Transcribe the data below verbatim from the line with "IPR023210 NADP-dependent oxidoreductase" to the line with "ATOM 21 O O". Include both of those lines.

Exercise material:

++++++

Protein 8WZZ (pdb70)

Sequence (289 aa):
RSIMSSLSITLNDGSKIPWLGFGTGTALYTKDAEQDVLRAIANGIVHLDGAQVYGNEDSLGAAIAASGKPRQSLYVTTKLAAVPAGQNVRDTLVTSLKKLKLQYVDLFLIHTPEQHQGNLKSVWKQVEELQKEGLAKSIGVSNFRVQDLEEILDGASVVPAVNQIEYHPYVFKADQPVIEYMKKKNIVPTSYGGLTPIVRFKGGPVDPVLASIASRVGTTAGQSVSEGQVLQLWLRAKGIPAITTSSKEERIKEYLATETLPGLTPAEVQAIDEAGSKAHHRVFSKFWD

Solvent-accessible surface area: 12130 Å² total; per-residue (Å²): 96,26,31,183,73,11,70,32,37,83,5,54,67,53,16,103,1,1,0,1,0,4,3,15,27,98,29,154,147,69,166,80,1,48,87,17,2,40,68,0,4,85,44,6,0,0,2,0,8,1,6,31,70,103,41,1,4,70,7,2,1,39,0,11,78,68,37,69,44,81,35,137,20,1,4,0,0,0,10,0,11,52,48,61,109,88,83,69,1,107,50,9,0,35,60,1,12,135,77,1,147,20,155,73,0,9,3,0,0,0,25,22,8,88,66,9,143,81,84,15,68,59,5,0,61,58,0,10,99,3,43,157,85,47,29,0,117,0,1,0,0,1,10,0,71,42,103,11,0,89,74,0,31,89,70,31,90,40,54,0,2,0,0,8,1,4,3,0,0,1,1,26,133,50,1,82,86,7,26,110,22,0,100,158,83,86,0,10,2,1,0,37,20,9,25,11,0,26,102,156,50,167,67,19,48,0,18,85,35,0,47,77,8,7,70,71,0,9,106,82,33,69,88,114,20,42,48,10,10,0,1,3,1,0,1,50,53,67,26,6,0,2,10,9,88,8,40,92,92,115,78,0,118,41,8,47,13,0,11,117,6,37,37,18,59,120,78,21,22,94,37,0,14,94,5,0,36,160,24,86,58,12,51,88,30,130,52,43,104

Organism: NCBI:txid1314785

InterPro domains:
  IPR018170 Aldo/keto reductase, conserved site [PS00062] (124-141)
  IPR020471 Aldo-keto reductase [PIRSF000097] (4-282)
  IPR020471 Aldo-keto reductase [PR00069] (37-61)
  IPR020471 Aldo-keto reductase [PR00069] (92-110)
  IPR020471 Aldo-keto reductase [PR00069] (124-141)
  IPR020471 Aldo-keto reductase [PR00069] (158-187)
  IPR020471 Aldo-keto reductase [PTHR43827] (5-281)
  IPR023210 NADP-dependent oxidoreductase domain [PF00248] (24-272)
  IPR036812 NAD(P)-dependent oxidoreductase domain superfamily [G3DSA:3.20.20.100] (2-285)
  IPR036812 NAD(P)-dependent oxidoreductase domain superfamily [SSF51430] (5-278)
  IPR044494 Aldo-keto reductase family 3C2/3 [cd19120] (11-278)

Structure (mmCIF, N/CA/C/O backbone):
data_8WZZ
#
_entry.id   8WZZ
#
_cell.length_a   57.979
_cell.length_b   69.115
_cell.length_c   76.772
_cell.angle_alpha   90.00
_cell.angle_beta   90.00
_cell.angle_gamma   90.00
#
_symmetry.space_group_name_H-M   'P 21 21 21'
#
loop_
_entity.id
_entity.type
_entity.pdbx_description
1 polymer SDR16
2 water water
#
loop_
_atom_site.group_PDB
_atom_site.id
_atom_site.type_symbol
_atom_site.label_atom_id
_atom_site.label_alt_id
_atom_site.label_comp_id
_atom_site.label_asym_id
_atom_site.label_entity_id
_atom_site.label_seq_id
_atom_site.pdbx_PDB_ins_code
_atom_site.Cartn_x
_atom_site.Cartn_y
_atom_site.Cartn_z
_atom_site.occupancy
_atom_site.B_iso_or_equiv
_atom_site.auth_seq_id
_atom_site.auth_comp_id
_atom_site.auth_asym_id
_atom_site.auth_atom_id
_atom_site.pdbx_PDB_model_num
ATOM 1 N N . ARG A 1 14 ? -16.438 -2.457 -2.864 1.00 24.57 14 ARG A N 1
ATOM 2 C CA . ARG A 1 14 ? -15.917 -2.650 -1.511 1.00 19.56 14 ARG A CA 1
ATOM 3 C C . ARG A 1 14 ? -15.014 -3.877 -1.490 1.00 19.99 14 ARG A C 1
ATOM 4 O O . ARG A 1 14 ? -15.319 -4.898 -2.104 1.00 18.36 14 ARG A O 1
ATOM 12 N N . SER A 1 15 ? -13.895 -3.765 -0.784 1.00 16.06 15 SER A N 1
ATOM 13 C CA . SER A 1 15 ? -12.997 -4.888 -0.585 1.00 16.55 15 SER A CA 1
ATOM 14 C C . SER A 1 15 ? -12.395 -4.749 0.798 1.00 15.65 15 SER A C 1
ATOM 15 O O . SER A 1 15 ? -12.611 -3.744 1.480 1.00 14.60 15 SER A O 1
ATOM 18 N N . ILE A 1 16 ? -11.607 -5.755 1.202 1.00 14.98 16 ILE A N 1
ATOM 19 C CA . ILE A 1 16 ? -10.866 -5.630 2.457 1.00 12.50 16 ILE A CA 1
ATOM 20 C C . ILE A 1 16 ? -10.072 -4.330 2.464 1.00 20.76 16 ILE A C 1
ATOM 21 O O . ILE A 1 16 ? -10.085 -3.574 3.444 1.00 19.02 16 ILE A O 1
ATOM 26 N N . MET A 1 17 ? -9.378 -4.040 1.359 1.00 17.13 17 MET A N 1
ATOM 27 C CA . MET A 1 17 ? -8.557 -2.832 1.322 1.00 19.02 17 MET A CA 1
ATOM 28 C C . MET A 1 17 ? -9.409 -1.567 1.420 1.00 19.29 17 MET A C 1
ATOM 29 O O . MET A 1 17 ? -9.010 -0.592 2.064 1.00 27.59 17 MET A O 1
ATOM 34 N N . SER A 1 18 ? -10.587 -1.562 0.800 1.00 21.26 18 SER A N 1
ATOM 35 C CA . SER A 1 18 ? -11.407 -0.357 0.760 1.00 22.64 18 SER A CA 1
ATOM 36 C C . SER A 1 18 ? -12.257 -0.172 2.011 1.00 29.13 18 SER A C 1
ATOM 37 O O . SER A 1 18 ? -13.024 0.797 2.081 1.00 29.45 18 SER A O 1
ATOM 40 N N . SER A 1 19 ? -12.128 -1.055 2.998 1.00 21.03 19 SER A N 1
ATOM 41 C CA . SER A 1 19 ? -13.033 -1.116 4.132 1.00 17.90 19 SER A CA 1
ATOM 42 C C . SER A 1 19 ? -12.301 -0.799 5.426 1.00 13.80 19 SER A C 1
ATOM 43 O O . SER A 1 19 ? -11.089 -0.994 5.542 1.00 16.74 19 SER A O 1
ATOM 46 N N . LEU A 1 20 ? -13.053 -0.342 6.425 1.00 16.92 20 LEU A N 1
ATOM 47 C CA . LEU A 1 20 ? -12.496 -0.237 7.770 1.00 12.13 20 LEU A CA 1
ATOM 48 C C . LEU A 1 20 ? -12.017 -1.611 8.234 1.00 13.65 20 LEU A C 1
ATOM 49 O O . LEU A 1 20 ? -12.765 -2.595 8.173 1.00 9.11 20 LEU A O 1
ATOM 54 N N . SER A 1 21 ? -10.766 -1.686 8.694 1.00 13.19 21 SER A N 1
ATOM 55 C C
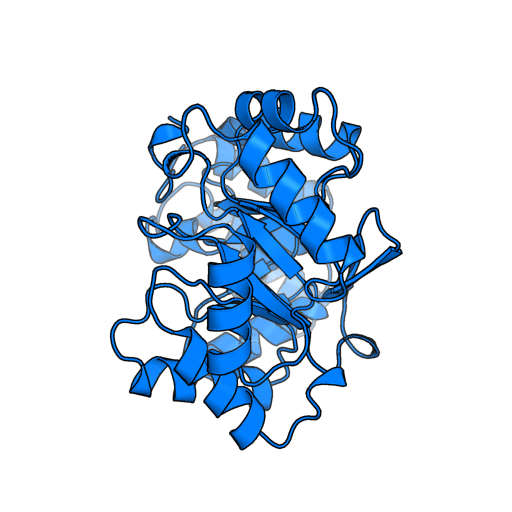A . SER A 1 21 ? -10.198 -2.957 9.120 1.00 13.64 21 SER A CA 1
ATOM 56 C C . SER A 1 21 ? -9.437 -2.771 10.424 1.00 12.51 21 SER A C 1
ATOM 57 O O . SER A 1 21 ? -9.165 -1.651 10.857 1.00 13.80 21 SER A O 1
ATOM 60 N N . ILE A 1 22 ? -9.123 -3.899 11.060 1.00 10.22 22 ILE A N 1
ATOM 61 C CA . ILE A 1 22 ? -8.385 -3.974 12.318 1.00 12.25 22 ILE A CA 1
ATOM 62 C C . ILE A 1 22 ? -7.134 -4.803 12.051 1.00 15.30 22 ILE A C 1
ATOM 63 O O . ILE A 1 22 ? -7.217 -5.856 11.411 1.00 13.21 22 ILE A O 1
ATOM 68 N N . THR A 1 23 ? -5.981 -4.341 12.528 1.00 11.86 23 THR A N 1
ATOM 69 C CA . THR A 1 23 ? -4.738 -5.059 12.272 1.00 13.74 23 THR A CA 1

++++++

Task answer:
  IPR023210 NADP-dependent oxidoreductase domain [PF00248] (24-272)
  IPR036812 NAD(P)-dependent oxidoreductase domain superfamily [G3DSA:3.20.20.100] (2-285)
  IPR036812 NAD(P)-dependent oxidoreductase domain superfamily [SSF51430] (5-278)
  IPR044494 Aldo-keto reductase family 3C2/3 [cd19120] (11-278)

Structure (mmCIF, N/CA/C/O backbone):
data_8WZZ
#
_entry.id   8WZZ
#
_cell.length_a   57.979
_cell.length_b   69.115
_cell.length_c   76.772
_cell.angle_alpha   90.00
_cell.angle_beta   90.00
_cell.angle_gamma   90.00
#
_symmetry.space_group_name_H-M   'P 21 21 21'
#
loop_
_entity.id
_entity.type
_entity.pdbx_description
1 polymer SDR16
2 water water
#
loop_
_atom_site.group_PDB
_atom_site.id
_atom_site.type_symbol
_atom_site.label_atom_id
_atom_site.label_alt_id
_atom_site.label_comp_id
_atom_site.label_asym_id
_atom_site.label_entity_id
_atom_site.label_seq_id
_atom_site.pdbx_PDB_ins_code
_atom_site.Cartn_x
_atom_site.Cartn_y
_atom_site.Cartn_z
_atom_site.occupancy
_atom_site.B_iso_or_equiv
_atom_site.auth_seq_id
_atom_site.auth_comp_id
_atom_site.auth_asym_id
_atom_site.auth_atom_id
_atom_site.pdbx_PDB_model_num
ATOM 1 N N . ARG A 1 14 ? -16.438 -2.457 -2.864 1.00 24.57 14 ARG A N 1
ATOM 2 C CA . ARG A 1 14 ? -15.917 -2.650 -1.511 1.00 19.56 14 ARG A CA 1
ATOM 3 C C . ARG A 1 14 ? -15.014 -3.877 -1.490 1.00 19.99 14 ARG A C 1
ATOM 4 O O . ARG A 1 14 ? -15.319 -4.898 -2.104 1.00 18.36 14 ARG A O 1
ATOM 12 N N . SER A 1 15 ? -13.895 -3.765 -0.784 1.00 16.06 15 SER A N 1
ATOM 13 C CA . SER A 1 15 ? -12.997 -4.888 -0.585 1.00 16.55 15 SER A CA 1
ATOM 14 C C . SER A 1 15 ? -12.395 -4.749 0.798 1.00 15.65 15 SER A C 1
ATOM 15 O O . SER A 1 15 ? -12.611 -3.744 1.480 1.00 14.60 15 SER A O 1
ATOM 18 N N . ILE A 1 16 ? -11.607 -5.755 1.202 1.00 14.98 16 ILE A N 1
ATOM 19 C CA . ILE A 1 16 ? -10.866 -5.630 2.457 1.00 12.50 16 ILE A CA 1
ATOM 20 C C . ILE A 1 16 ? -10.072 -4.330 2.464 1.00 20.76 16 ILE A C 1
ATOM 21 O O . ILE A 1 16 ? -10.085 -3.574 3.444 1.00 19.02 16 ILE A O 1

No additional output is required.